We are looking for teams who think strategically:
- Problem Framers: Reframe how the problem is understood, not just solved.
- Insight Generators: Convert data into meaningful, actionable intelligence.
- Innovative Thinkers: Challenge conventional approaches to legal research and knowledge management.
- Sell the Solution: Don't just explain what you built—present it as a valuable solution for the client, highlighting business impact and proposing clear next steps.
- Choose Your Language Model (LLM) Wisely: Consider Gemini (fast but with context limits) vs LLaMA (slower, but handles more context). Each have trade-offs. Choose based on your solution's priorities and feel free to explore other options.
- Explore the Data: Understand the structure of Portuguese laws (e.g., article numbers, cross-law citations).
- Design the Pipeline: How do you go from raw legal text (PDFs, HTML, etc.) to structured, explorable knowledge?
- Be Open: Focus on citations, text similarity, semantic relationships, keyword overlap, or anything else revealing meaningful links.
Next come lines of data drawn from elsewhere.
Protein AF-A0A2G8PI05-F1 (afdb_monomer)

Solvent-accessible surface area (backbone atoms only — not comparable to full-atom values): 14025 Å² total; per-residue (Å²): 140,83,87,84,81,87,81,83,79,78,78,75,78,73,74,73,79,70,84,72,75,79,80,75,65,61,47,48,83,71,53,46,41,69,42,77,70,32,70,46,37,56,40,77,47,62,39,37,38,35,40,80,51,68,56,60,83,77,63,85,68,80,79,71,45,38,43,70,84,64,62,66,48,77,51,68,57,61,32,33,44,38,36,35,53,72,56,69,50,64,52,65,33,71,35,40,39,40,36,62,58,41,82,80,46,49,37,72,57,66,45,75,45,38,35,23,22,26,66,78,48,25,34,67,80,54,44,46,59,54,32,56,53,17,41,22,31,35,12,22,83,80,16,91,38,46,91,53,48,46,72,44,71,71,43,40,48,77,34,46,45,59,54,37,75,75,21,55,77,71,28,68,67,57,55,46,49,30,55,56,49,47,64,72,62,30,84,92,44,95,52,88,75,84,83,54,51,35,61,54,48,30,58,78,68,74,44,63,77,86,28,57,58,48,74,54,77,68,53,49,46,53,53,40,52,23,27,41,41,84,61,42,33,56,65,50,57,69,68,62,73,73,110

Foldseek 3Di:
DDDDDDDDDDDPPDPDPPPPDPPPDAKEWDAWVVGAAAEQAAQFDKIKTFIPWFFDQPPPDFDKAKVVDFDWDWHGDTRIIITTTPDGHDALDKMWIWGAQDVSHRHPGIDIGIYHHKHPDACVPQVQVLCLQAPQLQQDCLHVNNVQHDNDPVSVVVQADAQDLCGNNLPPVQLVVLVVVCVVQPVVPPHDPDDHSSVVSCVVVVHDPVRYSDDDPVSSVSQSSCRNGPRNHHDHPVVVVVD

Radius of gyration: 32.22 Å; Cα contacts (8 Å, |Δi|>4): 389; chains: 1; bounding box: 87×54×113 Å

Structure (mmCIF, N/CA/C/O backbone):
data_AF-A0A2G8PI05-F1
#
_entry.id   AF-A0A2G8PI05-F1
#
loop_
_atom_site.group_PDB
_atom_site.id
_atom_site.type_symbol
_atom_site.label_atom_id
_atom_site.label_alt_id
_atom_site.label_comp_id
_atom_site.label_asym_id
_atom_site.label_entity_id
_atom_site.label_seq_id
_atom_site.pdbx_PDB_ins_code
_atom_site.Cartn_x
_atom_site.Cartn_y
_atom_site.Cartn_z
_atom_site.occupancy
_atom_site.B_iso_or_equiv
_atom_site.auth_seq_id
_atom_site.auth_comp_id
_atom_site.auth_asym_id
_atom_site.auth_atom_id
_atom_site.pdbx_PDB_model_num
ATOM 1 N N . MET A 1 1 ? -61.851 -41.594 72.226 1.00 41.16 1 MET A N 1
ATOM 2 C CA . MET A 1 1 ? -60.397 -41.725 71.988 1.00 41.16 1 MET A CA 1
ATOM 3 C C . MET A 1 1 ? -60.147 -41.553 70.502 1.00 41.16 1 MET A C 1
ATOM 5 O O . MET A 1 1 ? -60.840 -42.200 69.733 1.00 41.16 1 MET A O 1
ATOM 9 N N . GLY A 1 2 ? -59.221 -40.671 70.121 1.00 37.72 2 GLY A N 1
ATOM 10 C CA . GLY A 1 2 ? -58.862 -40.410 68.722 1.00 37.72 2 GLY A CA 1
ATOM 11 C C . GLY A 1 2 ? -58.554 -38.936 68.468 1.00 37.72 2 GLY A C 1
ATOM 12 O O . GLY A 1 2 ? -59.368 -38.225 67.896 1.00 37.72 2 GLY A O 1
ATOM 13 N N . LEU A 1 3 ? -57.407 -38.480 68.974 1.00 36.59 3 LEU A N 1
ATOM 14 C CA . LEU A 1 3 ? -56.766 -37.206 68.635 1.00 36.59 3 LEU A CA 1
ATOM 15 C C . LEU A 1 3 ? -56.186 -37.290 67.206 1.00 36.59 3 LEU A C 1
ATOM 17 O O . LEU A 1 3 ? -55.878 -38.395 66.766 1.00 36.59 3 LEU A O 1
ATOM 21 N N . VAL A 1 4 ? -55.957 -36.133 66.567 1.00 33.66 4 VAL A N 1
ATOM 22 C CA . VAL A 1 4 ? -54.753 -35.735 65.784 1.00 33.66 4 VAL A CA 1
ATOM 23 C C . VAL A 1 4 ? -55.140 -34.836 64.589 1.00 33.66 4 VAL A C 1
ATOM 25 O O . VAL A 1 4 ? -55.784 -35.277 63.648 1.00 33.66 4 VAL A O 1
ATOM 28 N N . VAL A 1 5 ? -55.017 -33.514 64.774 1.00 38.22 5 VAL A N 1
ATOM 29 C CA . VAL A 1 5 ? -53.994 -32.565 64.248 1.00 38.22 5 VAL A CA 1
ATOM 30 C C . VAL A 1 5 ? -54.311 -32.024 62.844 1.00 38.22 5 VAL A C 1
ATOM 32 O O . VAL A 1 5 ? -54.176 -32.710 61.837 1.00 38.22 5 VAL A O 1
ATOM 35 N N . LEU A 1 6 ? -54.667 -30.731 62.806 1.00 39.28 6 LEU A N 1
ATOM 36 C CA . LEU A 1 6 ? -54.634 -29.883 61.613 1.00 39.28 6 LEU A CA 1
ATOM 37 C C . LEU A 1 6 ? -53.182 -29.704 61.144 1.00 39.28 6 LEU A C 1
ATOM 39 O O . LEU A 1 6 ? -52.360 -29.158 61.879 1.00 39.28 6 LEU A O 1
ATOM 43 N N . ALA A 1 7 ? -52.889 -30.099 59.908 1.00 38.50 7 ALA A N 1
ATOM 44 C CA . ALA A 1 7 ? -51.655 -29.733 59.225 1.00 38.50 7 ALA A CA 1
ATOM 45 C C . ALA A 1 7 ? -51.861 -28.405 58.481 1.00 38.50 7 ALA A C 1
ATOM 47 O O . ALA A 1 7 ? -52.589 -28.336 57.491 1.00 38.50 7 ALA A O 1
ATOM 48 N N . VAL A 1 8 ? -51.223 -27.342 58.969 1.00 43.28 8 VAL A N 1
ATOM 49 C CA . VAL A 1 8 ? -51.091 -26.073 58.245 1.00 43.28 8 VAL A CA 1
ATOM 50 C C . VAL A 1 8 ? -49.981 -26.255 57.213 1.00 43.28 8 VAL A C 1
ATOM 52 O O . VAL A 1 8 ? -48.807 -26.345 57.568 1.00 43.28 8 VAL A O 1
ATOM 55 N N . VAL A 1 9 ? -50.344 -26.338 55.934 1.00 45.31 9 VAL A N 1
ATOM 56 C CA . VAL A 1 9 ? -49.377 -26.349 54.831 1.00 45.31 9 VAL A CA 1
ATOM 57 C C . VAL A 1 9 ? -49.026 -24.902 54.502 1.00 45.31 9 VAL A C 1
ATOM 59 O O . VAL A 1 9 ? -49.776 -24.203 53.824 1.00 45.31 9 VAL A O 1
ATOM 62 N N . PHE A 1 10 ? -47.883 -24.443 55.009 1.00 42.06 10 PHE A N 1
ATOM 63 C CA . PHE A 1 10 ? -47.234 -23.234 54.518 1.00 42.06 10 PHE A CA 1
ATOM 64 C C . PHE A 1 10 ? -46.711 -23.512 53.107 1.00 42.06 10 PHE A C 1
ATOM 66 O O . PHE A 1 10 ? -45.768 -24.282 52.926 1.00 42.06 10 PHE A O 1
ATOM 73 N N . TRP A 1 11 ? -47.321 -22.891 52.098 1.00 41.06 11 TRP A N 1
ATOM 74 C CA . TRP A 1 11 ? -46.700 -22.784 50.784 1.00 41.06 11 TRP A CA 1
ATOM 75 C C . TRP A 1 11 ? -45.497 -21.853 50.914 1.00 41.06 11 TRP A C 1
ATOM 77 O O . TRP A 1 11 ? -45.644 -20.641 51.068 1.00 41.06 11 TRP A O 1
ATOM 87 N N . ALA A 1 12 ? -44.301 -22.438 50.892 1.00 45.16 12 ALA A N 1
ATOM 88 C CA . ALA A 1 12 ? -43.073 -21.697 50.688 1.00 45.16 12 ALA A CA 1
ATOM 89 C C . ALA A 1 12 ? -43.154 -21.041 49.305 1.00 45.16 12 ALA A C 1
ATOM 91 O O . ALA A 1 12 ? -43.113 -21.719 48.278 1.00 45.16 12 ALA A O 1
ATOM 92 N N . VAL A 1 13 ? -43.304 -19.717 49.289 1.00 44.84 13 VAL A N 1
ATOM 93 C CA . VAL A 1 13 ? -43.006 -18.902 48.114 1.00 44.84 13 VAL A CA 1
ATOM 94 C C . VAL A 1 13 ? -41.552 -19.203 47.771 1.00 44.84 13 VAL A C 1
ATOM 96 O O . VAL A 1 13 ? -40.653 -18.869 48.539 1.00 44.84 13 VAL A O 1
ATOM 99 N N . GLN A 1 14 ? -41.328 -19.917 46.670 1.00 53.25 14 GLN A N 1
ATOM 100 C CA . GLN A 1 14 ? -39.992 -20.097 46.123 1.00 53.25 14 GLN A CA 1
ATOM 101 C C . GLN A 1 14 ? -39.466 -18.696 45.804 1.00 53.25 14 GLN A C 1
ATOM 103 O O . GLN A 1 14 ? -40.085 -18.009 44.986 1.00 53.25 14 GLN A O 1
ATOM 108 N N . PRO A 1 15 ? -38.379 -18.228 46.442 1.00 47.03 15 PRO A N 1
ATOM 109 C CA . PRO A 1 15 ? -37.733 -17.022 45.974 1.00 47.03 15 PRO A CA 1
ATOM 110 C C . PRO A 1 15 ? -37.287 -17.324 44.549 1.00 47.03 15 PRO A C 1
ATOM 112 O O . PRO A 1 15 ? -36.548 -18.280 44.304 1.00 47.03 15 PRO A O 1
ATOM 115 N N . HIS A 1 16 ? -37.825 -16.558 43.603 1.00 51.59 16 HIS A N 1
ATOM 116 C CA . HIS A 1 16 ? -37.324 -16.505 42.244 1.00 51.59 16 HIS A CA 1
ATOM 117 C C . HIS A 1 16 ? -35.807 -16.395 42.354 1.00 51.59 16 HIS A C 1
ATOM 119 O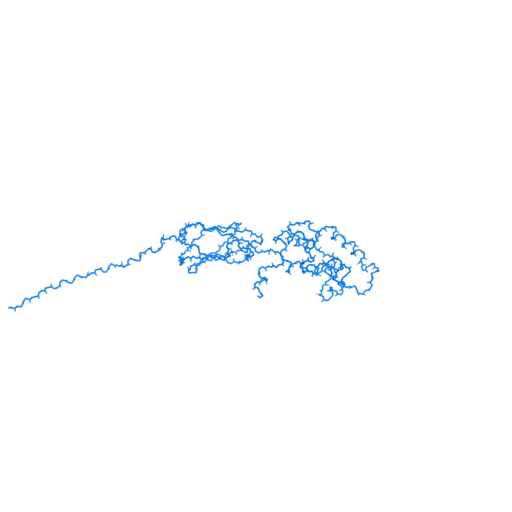 O . HIS A 1 16 ? -35.317 -15.434 42.948 1.00 51.59 16 HIS A O 1
ATOM 125 N N . LEU A 1 17 ? -35.090 -17.417 41.876 1.00 46.81 17 LEU A N 1
ATOM 126 C CA . LEU A 1 17 ? -33.647 -17.354 41.710 1.00 46.81 17 LEU A CA 1
ATOM 127 C C . LEU A 1 17 ? -33.385 -16.063 40.951 1.00 46.81 17 LEU A C 1
ATOM 129 O O . LEU A 1 17 ? -33.753 -15.929 39.782 1.00 46.81 17 LEU A O 1
ATOM 133 N N . GLN A 1 18 ? -32.852 -15.084 41.672 1.00 42.34 18 GLN A N 1
ATOM 134 C CA . GLN A 1 18 ? -32.349 -13.877 41.075 1.00 42.34 18 GLN A CA 1
ATOM 135 C C . GLN A 1 18 ? -31.338 -14.353 40.040 1.00 42.34 18 GLN A C 1
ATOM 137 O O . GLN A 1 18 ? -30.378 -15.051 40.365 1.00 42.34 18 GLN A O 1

- Think Like a User: Consider insights that law students, researchers, or clients would want from your system.
- Make It Scalable: Your solution should easily handle dozens or hundreds of legal documents.
- Be Creative: Don’t shy away from unconventional approaches in AI, NLP, and data science.
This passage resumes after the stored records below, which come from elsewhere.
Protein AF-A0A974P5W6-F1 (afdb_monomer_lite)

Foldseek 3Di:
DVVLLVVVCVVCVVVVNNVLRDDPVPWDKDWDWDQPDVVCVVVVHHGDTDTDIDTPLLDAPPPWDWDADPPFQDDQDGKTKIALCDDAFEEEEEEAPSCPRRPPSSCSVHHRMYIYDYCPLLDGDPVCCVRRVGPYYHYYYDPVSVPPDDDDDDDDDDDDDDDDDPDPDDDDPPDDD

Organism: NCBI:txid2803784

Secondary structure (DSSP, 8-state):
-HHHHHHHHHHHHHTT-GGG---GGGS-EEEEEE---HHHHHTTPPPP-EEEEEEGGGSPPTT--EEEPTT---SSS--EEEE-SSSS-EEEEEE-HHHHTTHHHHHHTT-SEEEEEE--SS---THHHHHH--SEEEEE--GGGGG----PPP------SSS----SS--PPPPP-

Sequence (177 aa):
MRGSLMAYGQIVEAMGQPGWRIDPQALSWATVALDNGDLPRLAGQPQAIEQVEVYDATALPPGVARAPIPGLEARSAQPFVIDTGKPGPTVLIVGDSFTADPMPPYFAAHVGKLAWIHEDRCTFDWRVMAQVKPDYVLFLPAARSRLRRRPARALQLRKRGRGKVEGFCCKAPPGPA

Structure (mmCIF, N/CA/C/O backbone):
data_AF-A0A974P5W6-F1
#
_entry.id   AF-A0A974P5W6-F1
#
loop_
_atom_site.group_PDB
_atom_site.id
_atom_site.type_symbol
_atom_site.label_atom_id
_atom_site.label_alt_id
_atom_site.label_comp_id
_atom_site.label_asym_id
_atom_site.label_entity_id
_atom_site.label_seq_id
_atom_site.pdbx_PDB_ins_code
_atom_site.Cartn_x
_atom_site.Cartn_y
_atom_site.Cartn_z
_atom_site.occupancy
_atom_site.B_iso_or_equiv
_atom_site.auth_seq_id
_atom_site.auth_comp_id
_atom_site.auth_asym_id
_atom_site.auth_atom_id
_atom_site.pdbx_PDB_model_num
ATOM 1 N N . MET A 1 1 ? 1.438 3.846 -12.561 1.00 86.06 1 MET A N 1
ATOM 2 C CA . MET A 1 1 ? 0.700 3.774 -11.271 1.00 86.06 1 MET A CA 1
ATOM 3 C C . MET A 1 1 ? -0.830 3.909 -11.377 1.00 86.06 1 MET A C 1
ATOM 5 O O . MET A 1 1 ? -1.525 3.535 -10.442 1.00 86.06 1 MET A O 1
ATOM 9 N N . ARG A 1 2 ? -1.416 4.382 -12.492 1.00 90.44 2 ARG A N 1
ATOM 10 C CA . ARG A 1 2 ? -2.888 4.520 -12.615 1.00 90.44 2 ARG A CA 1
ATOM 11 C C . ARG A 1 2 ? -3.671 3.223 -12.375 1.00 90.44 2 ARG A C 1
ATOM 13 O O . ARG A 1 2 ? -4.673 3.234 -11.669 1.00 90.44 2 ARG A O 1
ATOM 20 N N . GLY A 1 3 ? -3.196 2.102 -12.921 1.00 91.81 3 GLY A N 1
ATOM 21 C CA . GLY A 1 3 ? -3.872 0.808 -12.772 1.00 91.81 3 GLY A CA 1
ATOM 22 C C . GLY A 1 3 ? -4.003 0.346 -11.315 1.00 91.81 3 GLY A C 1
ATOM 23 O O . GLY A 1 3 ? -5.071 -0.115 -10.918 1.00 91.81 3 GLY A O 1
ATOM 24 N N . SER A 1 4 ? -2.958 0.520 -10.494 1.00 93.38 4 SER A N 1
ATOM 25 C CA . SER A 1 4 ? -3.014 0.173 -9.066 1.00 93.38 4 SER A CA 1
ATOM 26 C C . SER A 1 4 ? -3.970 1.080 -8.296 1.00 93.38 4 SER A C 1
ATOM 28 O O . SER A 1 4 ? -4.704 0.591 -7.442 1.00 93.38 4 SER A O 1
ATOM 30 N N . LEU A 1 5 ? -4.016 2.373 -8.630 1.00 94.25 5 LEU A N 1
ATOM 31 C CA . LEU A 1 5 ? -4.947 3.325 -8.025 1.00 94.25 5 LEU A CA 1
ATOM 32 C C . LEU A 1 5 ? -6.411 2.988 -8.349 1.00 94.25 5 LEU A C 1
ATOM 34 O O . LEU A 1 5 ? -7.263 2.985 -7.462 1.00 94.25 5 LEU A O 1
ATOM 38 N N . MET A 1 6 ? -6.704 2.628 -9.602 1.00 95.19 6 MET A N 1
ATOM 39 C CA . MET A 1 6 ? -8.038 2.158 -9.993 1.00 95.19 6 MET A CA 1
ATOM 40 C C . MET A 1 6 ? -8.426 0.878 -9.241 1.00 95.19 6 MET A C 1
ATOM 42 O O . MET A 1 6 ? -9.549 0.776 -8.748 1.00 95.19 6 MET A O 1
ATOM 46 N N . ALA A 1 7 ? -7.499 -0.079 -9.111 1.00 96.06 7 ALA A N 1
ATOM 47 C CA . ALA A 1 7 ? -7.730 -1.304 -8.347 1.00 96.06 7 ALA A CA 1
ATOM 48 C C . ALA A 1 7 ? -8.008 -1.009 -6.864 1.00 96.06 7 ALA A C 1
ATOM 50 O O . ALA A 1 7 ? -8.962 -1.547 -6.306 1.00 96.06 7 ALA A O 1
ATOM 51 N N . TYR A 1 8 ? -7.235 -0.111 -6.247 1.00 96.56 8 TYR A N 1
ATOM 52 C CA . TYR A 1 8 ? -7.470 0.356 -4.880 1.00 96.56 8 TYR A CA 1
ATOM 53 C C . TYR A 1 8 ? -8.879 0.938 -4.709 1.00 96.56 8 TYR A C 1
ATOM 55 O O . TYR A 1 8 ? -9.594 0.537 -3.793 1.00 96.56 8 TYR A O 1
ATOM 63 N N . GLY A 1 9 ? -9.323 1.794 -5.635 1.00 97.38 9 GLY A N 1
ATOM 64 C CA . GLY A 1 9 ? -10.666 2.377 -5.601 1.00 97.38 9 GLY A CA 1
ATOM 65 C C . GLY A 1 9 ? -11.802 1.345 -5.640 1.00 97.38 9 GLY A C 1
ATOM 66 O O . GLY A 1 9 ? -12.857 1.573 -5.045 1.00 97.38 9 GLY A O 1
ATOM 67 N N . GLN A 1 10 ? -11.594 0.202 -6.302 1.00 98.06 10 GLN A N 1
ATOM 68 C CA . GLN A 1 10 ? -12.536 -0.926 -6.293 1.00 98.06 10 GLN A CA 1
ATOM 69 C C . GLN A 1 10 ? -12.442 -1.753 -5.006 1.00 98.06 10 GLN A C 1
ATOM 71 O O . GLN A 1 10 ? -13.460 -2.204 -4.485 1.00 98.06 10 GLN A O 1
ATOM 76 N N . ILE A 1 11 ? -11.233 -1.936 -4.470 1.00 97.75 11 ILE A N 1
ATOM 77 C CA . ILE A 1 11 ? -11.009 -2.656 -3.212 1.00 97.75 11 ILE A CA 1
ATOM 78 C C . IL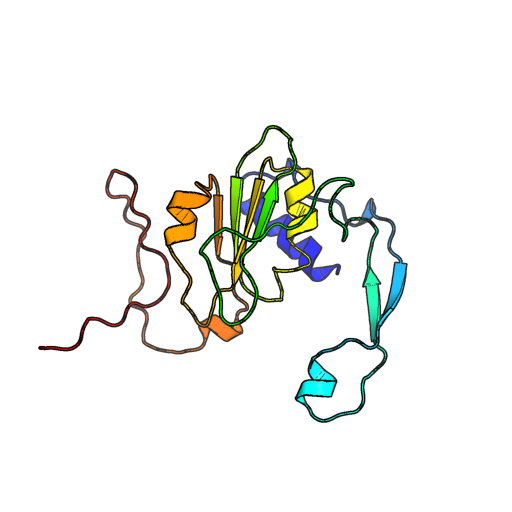E A 1 11 ? -11.724 -1.946 -2.061 1.00 97.75 11 ILE A C 1
ATOM 80 O O . ILE A 1 11 ? -12.502 -2.582 -1.353 1.00 97.75 11 ILE A O 1
ATOM 84 N N . VAL A 1 12 ? -11.509 -0.639 -1.887 1.00 97.81 12 VAL A N 1
ATOM 85 C CA . VAL A 1 12 ? -12.120 0.096 -0.768 1.00 97.81 12 VAL A CA 1
ATOM 86 C C . VAL A 1 12 ? -13.638 0.201 -0.899 1.00 97.81 12 VAL A C 1
ATOM 88 O O . VAL A 1 12 ? -14.336 0.156 0.109 1.00 97.81 12 VAL A O 1
ATOM 91 N N . GLU A 1 13 ? -14.173 0.220 -2.123 1.00 97.81 13 GLU A N 1
ATOM 92 C CA . GLU A 1 13 ? -15.618 0.097 -2.348 1.00 97.81 13 GLU A CA 1
ATOM 93 C C . GLU A 1 13 ? -16.154 -1.239 -1.834 1.00 97.81 13 GLU A C 1
ATOM 95 O O . GLU A 1 13 ? -17.115 -1.279 -1.069 1.00 97.81 13 GLU A O 1
ATOM 100 N N . ALA A 1 14 ? -15.503 -2.343 -2.214 1.00 97.12 14 ALA A N 1
ATOM 101 C CA . ALA A 1 14 ? -15.897 -3.685 -1.797 1.00 97.12 14 ALA A CA 1
ATOM 102 C C . ALA A 1 14 ? -15.752 -3.898 -0.280 1.00 97.12 14 ALA A C 1
ATOM 104 O O . ALA A 1 14 ? -16.465 -4.714 0.302 1.00 97.12 14 ALA A O 1
ATOM 105 N N . MET A 1 15 ? -14.857 -3.150 0.370 1.00 96.81 15 MET A N 1
ATOM 106 C CA . MET A 1 15 ? -14.718 -3.109 1.829 1.00 96.81 15 MET A CA 1
ATOM 107 C C . MET A 1 15 ? -15.822 -2.298 2.528 1.00 96.81 15 MET A C 1
ATOM 109 O O . MET A 1 15 ? -15.861 -2.279 3.757 1.00 96.81 15 MET A O 1
ATOM 113 N N . GLY A 1 16 ? -16.697 -1.612 1.786 1.00 96.69 16 GLY A N 1
ATOM 114 C CA . GLY A 1 16 ? -17.678 -0.685 2.352 1.00 96.69 16 GLY A CA 1
ATOM 115 C C . GLY A 1 16 ? -17.060 0.631 2.830 1.00 96.69 16 GLY A C 1
ATOM 116 O O . GLY A 1 16 ? -17.608 1.273 3.721 1.00 96.69 16 GLY A O 1
ATOM 117 N N . GLN A 1 17 ? -15.920 1.028 2.256 1.00 97.62 17 GLN A N 1
ATOM 118 C CA . GLN A 1 17 ? -15.171 2.249 2.571 1.00 97.62 17 GLN A CA 1
ATOM 119 C C . GLN A 1 17 ? -15.044 3.176 1.339 1.00 97.62 17 GLN A C 1
ATOM 121 O O . GLN A 1 17 ? -13.934 3.557 0.959 1.00 97.62 17 GLN A O 1
ATOM 126 N N . PRO A 1 18 ? -16.158 3.583 0.694 1.00 97.50 18 PRO A N 1
ATOM 127 C CA . PRO A 1 18 ? -16.127 4.446 -0.496 1.00 97.50 18 PRO A CA 1
ATOM 128 C C . PRO A 1 18 ? -15.399 5.776 -0.252 1.00 97.50 18 PRO A C 1
ATOM 130 O O . PRO A 1 18 ? -14.769 6.314 -1.159 1.00 97.50 18 PRO A O 1
ATOM 133 N N . GLY A 1 19 ? -15.454 6.297 0.980 1.00 97.38 19 GLY A N 1
ATOM 134 C CA . GLY A 1 19 ? -14.794 7.544 1.375 1.00 97.38 19 GLY A CA 1
ATOM 135 C C . GLY A 1 19 ? -13.265 7.469 1.437 1.00 97.38 19 GLY A C 1
ATOM 136 O O . GLY A 1 19 ? -12.624 8.494 1.629 1.00 97.38 19 GLY A O 1
ATOM 137 N N . TRP A 1 20 ? -12.669 6.281 1.284 1.00 96.75 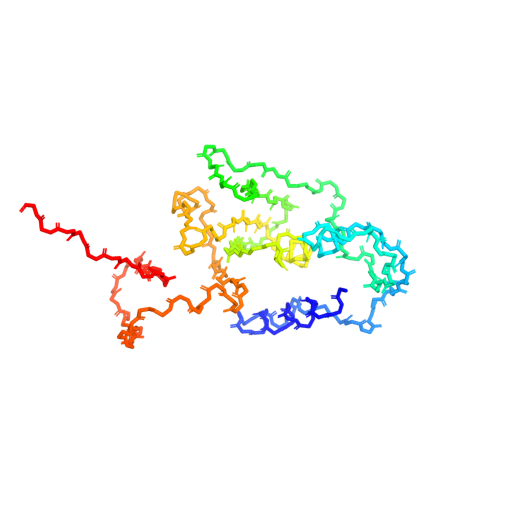20 TRP A N 1
ATOM 138 C CA . TRP A 1 20 ? -11.213 6.112 1.189 1.00 96.75 20 TRP A CA 1
ATOM 139 C C . TRP A 1 20 ? -10.706 6.156 -0.253 1.00 96.75 20 TRP A C 1
ATOM 141 O O . TRP A 1 20 ? -9.508 6.006 -0.492 1.00 96.75 20 TRP A O 1
ATOM 151 N N . ARG A 1 21 ? -11.599 6.303 -1.239 1.00 96.56 21 ARG A N 1
ATOM 152 C CA . ARG A 1 21 ? -11.202 6.437 -2.641 1.00 96.56 21 ARG A CA 1
ATOM 153 C C . ARG A 1 21 ? -10.355 7.692 -2.829 1.00 96.56 21 ARG A C 1
ATOM 155 O O . ARG A 1 21 ? -10.666 8.756 -2.306 1.00 96.56 21 ARG A O 1
ATOM 162 N N . ILE A 1 22 ? -9.315 7.550 -3.640 1.00 93.75 22 ILE A N 1
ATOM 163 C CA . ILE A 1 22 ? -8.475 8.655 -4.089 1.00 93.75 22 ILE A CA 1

- Tell the Story: Present your work in a compelling way, showing clear business impact.
It is mandatory to develop the solution in Google Colab using Python. Other than that, you are completely free to choose your own:
- Libraries and packages: Use any tool you need (e.g., Pandas, Scikit-learn, LangChain, etc.)
- Visualization tools: Python-based tools (Matplotlib, Seaborn), Power BI, Tableau, etc.
- AI assistants: Feel free to consult ChatGPT, GitHub Copilot, Gemini, or any other.
-
⏳ You have 4 hours total to complete your challenge
🔒 No extensions will be allowed -
🗣 After the working session, deliver a 5-minute presentation
🎯 Simulate a client-facing consulting pitch -
👥 Each group is allowed:
1technical support session (up to 5 minutes)1business-related support session (up to 5 minutes)
🧠 Assistants will guide your thinking, not provide direct solutions
- Assign Roles Early: e.g., a data person, a business analyst, and a presenter.
- Work in Parallel: Don’t wait on each other. Split tasks and collaborate strategically.
- Prepare for the Presentation: Start preparing early; don’t leave it to the last 10 minutes.
- Be Realistic: It’s better to deliver a focused, clear, and well-explained solution than a rushed or overly complex one.
💡 Pro Tip: You are not being judged only on technical accuracy, but also on how you think, structure, work as a team and communicate your approach.
This challenge is as much about strategic thinking and business insight as it is about technical implementation. You are encouraged to explore the legal data in your own way and shape a solution that reflects your team's unique vision. Remember that you're not just building a tool – you're creating a strategic solution that could transform how legal professionals navigate complex legal networks.